# Task objective
Please write out exactly the lines of the data below from the line holding "ATOM 130 N N" through the line holding "ATOM 136 N N", and leave out the rest.

# Saved entries
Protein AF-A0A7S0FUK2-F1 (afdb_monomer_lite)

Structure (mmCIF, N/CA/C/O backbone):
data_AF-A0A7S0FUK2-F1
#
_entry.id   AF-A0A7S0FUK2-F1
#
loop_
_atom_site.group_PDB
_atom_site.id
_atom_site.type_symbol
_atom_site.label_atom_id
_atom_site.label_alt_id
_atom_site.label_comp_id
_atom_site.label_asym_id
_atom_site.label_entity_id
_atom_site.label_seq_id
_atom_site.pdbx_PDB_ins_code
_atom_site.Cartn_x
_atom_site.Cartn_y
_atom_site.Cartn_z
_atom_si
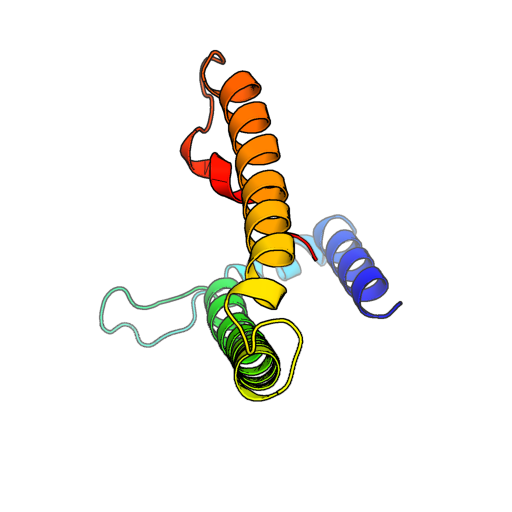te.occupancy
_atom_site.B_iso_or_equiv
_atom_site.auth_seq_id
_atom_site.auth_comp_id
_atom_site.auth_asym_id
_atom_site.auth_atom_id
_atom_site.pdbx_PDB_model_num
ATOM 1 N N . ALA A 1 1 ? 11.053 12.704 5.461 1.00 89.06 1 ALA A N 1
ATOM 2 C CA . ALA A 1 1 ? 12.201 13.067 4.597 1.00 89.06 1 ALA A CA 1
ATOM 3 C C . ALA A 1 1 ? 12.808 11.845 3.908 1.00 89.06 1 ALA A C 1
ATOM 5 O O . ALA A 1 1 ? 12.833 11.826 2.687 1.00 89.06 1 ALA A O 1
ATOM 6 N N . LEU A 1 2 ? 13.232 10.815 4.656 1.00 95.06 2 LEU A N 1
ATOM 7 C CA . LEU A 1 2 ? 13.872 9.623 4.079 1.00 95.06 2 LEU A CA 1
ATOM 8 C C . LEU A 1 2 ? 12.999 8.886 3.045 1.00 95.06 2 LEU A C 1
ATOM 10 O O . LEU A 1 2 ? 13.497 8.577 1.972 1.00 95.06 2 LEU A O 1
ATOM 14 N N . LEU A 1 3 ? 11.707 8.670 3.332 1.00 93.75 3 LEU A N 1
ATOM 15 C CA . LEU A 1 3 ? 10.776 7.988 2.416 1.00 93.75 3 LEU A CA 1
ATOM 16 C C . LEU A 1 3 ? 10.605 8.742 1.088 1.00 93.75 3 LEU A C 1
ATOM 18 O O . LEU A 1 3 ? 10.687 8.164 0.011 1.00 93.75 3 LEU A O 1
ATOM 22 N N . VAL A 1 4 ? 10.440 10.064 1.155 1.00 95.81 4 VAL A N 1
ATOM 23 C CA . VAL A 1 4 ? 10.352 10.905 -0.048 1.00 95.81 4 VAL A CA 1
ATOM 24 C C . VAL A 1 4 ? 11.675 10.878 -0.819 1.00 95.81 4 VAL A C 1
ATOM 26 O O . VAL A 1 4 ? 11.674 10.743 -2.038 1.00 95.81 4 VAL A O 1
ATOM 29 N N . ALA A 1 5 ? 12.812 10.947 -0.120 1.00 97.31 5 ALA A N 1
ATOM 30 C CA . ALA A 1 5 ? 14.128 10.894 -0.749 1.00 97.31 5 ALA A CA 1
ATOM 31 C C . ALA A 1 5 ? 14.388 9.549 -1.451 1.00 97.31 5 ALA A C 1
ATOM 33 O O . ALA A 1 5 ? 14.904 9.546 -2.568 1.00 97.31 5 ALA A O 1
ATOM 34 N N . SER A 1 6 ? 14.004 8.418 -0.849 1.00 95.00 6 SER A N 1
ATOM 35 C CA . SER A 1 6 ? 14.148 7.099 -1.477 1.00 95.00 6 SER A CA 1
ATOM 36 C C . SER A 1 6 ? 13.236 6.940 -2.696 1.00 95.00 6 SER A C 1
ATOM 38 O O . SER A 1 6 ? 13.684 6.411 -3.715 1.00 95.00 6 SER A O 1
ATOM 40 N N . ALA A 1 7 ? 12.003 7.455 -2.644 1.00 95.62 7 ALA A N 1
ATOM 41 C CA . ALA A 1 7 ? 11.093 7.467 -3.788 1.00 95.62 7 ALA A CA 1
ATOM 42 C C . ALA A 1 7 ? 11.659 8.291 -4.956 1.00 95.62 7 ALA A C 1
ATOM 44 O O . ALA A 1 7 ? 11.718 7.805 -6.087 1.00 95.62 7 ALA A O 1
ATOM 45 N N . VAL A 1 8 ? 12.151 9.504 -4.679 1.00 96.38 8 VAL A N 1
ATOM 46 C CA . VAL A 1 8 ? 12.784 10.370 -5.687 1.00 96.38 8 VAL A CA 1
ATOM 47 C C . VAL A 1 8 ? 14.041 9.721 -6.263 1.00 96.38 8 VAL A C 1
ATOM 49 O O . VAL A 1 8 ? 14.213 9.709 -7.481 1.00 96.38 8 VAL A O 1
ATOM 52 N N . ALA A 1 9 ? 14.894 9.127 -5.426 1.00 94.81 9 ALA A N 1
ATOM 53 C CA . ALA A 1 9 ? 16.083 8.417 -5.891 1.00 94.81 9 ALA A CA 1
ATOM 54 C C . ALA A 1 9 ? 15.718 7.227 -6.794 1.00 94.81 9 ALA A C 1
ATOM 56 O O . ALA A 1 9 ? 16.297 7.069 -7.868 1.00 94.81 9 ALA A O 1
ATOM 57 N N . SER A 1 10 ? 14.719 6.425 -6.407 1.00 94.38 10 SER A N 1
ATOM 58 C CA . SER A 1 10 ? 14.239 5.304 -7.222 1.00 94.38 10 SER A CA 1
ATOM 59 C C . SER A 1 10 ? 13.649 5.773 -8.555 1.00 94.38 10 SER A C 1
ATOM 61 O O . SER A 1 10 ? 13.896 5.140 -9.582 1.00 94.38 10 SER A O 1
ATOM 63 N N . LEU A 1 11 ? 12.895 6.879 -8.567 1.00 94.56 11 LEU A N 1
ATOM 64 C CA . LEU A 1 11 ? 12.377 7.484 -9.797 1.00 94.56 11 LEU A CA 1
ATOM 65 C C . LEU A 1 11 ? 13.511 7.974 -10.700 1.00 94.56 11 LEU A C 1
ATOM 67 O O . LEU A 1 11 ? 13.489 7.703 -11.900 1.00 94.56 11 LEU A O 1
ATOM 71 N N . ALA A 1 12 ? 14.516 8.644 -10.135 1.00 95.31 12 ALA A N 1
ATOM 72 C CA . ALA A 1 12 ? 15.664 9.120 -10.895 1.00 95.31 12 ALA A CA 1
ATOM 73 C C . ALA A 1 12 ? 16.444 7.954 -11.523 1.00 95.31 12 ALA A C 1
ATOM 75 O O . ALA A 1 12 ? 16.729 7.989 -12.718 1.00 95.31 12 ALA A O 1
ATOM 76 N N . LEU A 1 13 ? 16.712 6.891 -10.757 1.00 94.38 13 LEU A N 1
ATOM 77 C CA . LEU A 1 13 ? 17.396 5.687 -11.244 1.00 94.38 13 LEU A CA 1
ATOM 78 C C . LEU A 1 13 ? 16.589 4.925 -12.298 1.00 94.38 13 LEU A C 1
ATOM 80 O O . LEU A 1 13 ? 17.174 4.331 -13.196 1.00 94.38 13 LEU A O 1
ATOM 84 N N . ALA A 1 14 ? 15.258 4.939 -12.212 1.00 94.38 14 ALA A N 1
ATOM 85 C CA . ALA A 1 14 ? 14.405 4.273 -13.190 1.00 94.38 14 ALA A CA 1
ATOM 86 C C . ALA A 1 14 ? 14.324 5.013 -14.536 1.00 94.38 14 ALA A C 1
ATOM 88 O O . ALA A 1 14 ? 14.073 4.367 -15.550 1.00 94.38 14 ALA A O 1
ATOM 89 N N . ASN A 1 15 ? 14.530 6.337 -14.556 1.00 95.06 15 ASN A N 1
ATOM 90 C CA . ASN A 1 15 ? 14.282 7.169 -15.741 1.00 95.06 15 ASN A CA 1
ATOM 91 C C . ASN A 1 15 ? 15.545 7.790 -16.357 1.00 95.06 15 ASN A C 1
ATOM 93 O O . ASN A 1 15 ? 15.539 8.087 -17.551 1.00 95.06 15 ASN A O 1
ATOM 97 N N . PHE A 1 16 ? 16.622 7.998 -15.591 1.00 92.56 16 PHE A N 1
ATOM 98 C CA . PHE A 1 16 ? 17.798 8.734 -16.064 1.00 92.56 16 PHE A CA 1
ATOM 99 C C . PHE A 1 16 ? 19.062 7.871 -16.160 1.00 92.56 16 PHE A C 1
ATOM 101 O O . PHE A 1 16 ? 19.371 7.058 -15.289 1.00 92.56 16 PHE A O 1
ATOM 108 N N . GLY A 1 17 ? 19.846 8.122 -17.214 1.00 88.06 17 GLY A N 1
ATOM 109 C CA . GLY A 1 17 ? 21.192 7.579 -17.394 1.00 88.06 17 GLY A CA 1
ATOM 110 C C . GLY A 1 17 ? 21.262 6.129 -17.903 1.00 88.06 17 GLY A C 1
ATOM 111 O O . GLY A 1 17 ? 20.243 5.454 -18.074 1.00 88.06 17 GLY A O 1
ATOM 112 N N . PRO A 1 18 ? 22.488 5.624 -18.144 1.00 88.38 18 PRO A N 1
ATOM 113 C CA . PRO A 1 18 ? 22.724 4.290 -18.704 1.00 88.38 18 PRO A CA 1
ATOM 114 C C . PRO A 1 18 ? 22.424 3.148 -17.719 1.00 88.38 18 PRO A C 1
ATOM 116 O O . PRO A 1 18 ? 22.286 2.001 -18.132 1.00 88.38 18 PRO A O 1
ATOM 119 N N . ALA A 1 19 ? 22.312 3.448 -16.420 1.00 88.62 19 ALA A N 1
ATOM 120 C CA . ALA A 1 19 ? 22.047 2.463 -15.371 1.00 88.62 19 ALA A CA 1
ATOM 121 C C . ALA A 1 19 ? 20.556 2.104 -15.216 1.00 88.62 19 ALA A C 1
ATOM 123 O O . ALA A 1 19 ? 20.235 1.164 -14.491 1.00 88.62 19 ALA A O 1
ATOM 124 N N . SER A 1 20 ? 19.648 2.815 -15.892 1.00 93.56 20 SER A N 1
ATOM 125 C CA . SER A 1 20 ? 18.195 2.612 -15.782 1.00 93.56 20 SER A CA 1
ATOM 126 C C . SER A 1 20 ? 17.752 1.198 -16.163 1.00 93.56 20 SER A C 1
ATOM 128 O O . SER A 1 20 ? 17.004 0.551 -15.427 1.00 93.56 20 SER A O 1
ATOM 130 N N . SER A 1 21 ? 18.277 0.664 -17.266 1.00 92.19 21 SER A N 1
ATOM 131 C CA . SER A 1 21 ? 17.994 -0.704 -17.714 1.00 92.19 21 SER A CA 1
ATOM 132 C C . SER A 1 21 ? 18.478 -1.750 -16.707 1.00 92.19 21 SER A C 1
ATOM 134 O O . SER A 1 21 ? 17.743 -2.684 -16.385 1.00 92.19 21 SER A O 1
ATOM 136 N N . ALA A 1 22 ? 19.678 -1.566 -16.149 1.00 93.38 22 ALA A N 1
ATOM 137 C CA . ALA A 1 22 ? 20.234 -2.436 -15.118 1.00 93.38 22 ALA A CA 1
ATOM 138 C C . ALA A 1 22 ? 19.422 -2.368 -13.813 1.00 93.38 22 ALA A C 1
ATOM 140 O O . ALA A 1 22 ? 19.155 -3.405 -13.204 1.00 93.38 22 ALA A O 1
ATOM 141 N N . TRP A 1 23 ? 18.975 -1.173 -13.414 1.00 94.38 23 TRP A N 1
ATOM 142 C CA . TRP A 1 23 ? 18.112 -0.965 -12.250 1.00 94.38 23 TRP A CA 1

# Expected output
ATOM 130 N N . SER A 1 21 ? 18.277 0.664 -17.266 1.00 92.19 21 SER A N 1
ATOM 131 C CA . SER A 1 21 ? 17.994 -0.704 -17.714 1.00 92.19 21 SER A CA 1
ATOM 132 C C . SER A 1 21 ? 18.478 -1.750 -16.707 1.00 92.19 21 SER A C 1
ATOM 134 O O . SER A 1 21 ? 17.743 -2.684 -16.385 1.00 92.19 21 SER A O 1
ATOM 136 N N . ALA A 1 22 ? 19.678 -1.566 -16.149 1.00 93.38 22 ALA A N 1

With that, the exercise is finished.